__What to work on__: Only one span of the listing below is wanted: the lines from the one with "ATOM 23 C CA" through the one with "ATOM 67 O O", reproduced exactly, both ends kept.
** Working data follows **
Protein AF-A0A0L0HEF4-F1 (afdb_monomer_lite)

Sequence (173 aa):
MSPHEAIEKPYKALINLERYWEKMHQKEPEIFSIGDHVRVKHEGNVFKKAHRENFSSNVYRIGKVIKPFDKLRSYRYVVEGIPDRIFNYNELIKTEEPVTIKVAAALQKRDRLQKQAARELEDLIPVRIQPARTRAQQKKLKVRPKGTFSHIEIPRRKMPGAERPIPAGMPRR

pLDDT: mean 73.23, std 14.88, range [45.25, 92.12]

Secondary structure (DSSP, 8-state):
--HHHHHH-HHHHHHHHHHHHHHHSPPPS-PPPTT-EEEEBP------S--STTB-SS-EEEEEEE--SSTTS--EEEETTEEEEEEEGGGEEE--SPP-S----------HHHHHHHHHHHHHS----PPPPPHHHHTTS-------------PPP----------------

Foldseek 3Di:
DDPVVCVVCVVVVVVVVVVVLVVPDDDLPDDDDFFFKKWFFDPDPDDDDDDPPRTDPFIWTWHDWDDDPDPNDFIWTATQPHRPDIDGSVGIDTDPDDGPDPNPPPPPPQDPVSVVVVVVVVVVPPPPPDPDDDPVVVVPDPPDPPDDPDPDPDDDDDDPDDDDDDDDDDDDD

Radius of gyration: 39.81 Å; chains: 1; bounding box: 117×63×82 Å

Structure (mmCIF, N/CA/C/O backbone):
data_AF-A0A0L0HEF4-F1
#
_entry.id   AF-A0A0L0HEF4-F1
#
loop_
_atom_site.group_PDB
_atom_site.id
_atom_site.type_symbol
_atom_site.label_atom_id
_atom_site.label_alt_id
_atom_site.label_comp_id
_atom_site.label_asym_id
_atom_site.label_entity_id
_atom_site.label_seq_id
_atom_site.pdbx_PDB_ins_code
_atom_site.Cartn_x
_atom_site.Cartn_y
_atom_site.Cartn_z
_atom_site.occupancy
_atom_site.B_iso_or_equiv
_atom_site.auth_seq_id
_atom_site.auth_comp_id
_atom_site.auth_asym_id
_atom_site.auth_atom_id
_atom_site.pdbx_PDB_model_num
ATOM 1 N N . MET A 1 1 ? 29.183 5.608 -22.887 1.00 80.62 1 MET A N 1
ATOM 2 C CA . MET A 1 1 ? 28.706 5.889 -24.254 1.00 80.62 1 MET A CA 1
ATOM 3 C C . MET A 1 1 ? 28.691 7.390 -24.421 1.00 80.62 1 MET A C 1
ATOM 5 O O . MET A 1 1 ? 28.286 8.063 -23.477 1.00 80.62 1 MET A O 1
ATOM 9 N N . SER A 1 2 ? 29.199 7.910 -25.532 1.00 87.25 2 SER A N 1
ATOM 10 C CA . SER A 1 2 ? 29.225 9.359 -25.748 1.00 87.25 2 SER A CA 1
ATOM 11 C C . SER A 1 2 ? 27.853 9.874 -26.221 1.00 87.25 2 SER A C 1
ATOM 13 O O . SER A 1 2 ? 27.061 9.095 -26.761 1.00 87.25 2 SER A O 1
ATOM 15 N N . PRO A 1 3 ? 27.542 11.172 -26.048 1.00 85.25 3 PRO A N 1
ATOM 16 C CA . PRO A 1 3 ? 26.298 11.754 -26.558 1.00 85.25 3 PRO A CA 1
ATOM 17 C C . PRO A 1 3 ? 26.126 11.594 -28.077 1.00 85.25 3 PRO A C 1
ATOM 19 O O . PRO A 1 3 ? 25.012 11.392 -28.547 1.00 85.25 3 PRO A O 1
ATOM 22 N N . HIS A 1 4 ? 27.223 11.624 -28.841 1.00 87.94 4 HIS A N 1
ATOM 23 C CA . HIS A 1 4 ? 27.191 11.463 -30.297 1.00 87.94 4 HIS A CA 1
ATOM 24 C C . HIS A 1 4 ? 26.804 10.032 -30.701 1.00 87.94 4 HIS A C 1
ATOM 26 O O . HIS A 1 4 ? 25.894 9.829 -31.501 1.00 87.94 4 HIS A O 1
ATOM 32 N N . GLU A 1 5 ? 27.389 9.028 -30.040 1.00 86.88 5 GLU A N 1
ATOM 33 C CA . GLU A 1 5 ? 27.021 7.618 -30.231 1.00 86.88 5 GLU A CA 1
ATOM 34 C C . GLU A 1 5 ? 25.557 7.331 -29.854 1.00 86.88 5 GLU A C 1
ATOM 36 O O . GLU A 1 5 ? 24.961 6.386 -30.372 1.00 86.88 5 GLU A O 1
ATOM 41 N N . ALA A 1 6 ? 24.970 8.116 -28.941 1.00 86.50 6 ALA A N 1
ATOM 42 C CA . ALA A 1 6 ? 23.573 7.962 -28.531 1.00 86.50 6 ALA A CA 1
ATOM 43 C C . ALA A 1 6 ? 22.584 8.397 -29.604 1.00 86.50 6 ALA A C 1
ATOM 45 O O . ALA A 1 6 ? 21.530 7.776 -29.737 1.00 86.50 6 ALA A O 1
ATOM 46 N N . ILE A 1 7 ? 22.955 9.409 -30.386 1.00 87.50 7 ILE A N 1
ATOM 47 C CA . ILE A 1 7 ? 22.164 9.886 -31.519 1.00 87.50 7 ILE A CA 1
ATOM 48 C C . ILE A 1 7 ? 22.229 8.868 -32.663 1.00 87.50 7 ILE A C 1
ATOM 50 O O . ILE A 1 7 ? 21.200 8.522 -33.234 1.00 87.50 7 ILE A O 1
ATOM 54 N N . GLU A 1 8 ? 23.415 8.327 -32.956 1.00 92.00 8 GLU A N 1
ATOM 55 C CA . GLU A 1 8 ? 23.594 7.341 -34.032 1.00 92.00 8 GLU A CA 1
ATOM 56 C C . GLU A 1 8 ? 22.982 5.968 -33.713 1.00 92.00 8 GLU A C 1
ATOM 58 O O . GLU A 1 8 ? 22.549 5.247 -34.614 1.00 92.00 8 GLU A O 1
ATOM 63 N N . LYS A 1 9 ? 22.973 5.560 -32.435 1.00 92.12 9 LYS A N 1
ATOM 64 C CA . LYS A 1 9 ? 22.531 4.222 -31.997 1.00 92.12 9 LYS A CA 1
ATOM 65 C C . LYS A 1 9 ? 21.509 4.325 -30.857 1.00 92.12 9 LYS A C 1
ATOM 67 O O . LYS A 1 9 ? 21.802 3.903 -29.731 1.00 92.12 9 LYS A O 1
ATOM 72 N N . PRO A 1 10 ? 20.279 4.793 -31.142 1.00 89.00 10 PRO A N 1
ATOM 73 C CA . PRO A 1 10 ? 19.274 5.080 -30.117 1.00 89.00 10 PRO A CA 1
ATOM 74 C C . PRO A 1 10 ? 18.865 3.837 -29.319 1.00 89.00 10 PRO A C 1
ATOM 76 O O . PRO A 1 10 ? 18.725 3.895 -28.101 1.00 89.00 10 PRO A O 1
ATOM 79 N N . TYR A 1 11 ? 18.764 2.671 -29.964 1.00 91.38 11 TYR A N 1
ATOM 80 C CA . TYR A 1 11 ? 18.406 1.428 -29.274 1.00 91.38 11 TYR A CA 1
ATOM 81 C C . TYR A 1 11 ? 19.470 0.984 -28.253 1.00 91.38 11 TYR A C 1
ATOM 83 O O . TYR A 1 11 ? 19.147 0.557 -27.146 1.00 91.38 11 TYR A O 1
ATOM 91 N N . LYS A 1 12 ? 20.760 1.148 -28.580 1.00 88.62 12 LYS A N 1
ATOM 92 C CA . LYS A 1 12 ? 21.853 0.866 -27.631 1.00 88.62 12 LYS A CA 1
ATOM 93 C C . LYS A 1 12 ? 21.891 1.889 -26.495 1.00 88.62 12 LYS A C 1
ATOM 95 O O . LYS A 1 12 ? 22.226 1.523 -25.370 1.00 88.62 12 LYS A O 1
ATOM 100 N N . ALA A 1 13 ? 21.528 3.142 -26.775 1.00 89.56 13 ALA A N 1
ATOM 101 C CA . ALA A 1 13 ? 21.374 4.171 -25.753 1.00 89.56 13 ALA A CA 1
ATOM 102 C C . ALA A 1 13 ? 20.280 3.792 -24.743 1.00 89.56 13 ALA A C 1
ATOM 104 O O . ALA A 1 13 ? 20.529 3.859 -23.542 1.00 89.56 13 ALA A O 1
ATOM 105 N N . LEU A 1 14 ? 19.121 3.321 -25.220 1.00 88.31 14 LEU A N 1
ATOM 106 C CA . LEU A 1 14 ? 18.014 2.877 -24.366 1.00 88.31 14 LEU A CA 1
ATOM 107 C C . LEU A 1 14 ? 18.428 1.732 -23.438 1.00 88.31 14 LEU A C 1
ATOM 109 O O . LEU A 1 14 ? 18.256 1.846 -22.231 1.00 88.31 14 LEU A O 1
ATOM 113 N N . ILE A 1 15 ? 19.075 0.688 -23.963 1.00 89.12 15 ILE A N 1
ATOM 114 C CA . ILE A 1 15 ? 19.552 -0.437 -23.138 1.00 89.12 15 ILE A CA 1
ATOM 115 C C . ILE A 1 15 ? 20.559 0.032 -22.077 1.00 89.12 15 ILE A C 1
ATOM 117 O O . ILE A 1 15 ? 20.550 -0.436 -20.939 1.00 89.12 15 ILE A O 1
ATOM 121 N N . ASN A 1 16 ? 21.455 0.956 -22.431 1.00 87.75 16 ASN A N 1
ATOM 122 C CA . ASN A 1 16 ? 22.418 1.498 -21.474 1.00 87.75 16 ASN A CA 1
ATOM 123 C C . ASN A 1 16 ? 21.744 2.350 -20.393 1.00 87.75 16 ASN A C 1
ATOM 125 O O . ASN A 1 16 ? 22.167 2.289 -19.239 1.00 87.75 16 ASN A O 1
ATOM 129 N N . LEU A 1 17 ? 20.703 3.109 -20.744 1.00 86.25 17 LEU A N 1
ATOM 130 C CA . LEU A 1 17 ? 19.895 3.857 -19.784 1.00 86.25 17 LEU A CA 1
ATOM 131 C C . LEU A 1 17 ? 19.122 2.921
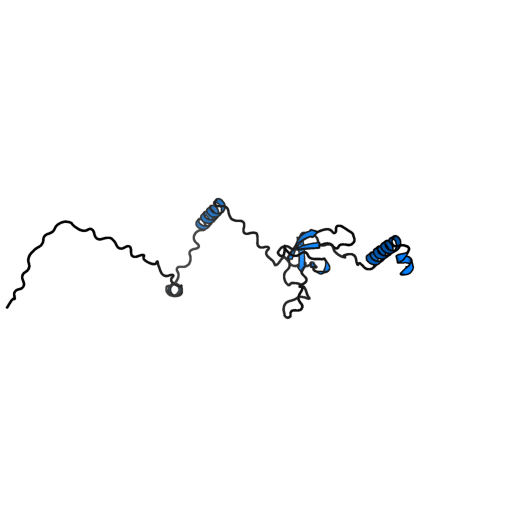 -18.855 1.00 86.25 17 LEU A C 1
ATOM 133 O O . LEU A 1 17 ? 19.132 3.148 -17.650 1.00 86.25 17 LEU A O 1
ATOM 137 N N . GLU A 1 18 ? 18.533 1.844 -19.376 1.00 85.50 18 GLU A N 1
ATOM 138 C CA . GLU A 1 18 ? 17.875 0.813 -18.565 1.00 85.50 18 GLU A CA 1
ATOM 139 C C . GLU A 1 18 ? 18.856 0.170 -17.577 1.00 85.50 18 GLU A C 1
ATOM 141 O O . GLU A 1 18 ? 18.587 0.123 -16.381 1.00 85.50 18 GLU A O 1
ATOM 146 N N . ARG A 1 19 ? 20.046 -0.237 -18.036 1.00 84.88 19 ARG A N 1
ATOM 147 C CA . ARG A 1 19 ? 21.091 -0.803 -17.161 1.00 84.88 19 ARG A CA 1
ATOM 148 C C . ARG A 1 19 ? 21.587 0.188 -16.115 1.00 84.88 19 ARG A C 1
ATOM 150 O O . ARG A 1 19 ? 21.864 -0.189 -14.978 1.00 84.88 19 ARG A O 1
ATOM 157 N N . TYR A 1 20 ? 21.743 1.453 -16.498 1.00 84.00 20 TYR A N 1
ATOM 158 C CA . TYR A 1 20 ? 22.129 2.508 -15.568 1.00 84.00 20 TYR A CA 1
ATOM 159 C C . TYR A 1 20 ? 21.045 2.724 -14.510 1.00 84.00 20 TYR A C 1
ATOM 161 O O . TYR A 1 20 ? 21.350 2.819 -13.323 1.00 84.00 20 TYR A O 1
ATOM 169 N N . TRP A 1 21 ? 19.781 2.732 -14.928 1.00 81.62 21 TRP A N 1
ATOM 170 C CA . TRP A 1 21 ? 18.632 2.833 -14.040 1.00 81.62 21 TRP A CA 1
ATOM 171 C C . TRP A 1 21 ? 18.577 1.654 -13.062 1.00 81.62 21 TRP A C 1
ATOM 173 O O . TRP A 1 21 ? 18.475 1.880 -11.860 1.00 81.62 21 TRP A O 1
ATOM 183 N N . GLU A 1 22 ? 18.761 0.417 -13.534 1.00 78.88 22 GLU A N 1
ATOM 184 C CA . GLU A 1 22 ? 18.825 -0.782 -12.682 1.00 78.88 22 GLU A CA 1
ATOM 185 C C . GLU A 1 22 ? 19.975 -0.725 -11.666 1.00 78.88 22 GLU A C 1
ATOM 187 O O . GLU A 1 22 ? 19.834 -1.212 -10.547 1.00 78.88 22 GLU A O 1
ATOM 192 N N . LYS A 1 23 ? 21.110 -0.114 -12.031 1.00 78.00 23 LYS A N 1
ATOM 193 C CA . LYS A 1 23 ? 22.253 0.076 -11.127 1.00 78.00 23 LYS A CA 1
ATOM 194 C C . LYS A 1 23 ? 21.979 1.126 -10.046 1.00 78.00 23 LYS A C 1
ATOM 196 O O . LYS A 1 23 ? 22.484 0.997 -8.934 1.00 78.00 23 LYS A O 1
ATOM 201 N N . MET A 1 24 ? 21.227 2.174 -10.380 1.00 74.50 24 MET A N 1
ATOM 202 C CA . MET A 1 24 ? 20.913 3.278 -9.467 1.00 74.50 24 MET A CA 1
** End of Working data **
__Task answer__:
ATOM 23 C CA . HIS A 1 4 ? 27.191 11.463 -30.297 1.00 87.94 4 HIS A CA 1
ATOM 24 C C . HIS A 1 4 ? 26.804 10.032 -30.701 1.00 87.94 4 HIS A C 1
ATOM 26 O O . HIS A 1 4 ? 25.894 9.829 -31.501 1.00 87.94 4 HIS A O 1
ATOM 32 N N . GLU A 1 5 ? 27.389 9.028 -30.040 1.00 86.88 5 GLU A N 1
ATOM 33 C CA . GLU A 1 5 ? 27.021 7.618 -30.231 1.00 86.88 5 GLU A CA 1
ATOM 34 C C . GLU A 1 5 ? 25.557 7.331 -29.854 1.00 86.88 5 GLU A C 1
ATOM 36 O O . GLU A 1 5 ? 24.961 6.386 -30.372 1.00 86.88 5 GLU A O 1
ATOM 41 N N . ALA A 1 6 ? 24.970 8.116 -28.941 1.00 86.50 6 ALA A N 1
ATOM 42 C CA . ALA A 1 6 ? 23.573 7.962 -28.531 1.00 86.50 6 ALA A CA 1
ATOM 43 C C . ALA A 1 6 ? 22.584 8.397 -29.604 1.00 86.50 6 ALA A C 1
ATOM 45 O O . ALA A 1 6 ? 21.530 7.776 -29.737 1.00 86.50 6 ALA A O 1
ATOM 46 N N . ILE A 1 7 ? 22.955 9.409 -30.386 1.00 87.50 7 ILE A N 1
ATOM 47 C CA . ILE A 1 7 ? 22.164 9.886 -31.519 1.00 87.50 7 ILE A CA 1
ATOM 48 C C . ILE A 1 7 ? 22.229 8.868 -32.663 1.00 87.50 7 ILE A C 1
ATOM 50 O O . ILE A 1 7 ? 21.200 8.522 -33.234 1.00 87.50 7 ILE A O 1
ATOM 54 N N . GLU A 1 8 ? 23.415 8.327 -32.956 1.00 92.00 8 GLU A N 1
ATOM 55 C CA . GLU A 1 8 ? 23.594 7.341 -34.032 1.00 92.00 8 GLU A CA 1
ATOM 56 C C . GLU A 1 8 ? 22.982 5.968 -33.713 1.00 92.00 8 GLU A C 1
ATOM 58 O O . GLU A 1 8 ? 22.549 5.247 -34.614 1.00 92.00 8 GLU A O 1
ATOM 63 N N . LYS A 1 9 ? 22.973 5.560 -32.435 1.00 92.12 9 LYS A N 1
ATOM 64 C CA . LYS A 1 9 ? 22.531 4.222 -31.997 1.00 92.12 9 LYS A CA 1
ATOM 65 C C . LYS A 1 9 ? 21.509 4.325 -30.857 1.00 92.12 9 LYS A C 1
ATOM 67 O O . LYS A 1 9 ? 21.802 3.903 -29.731 1.00 92.12 9 LYS A O 1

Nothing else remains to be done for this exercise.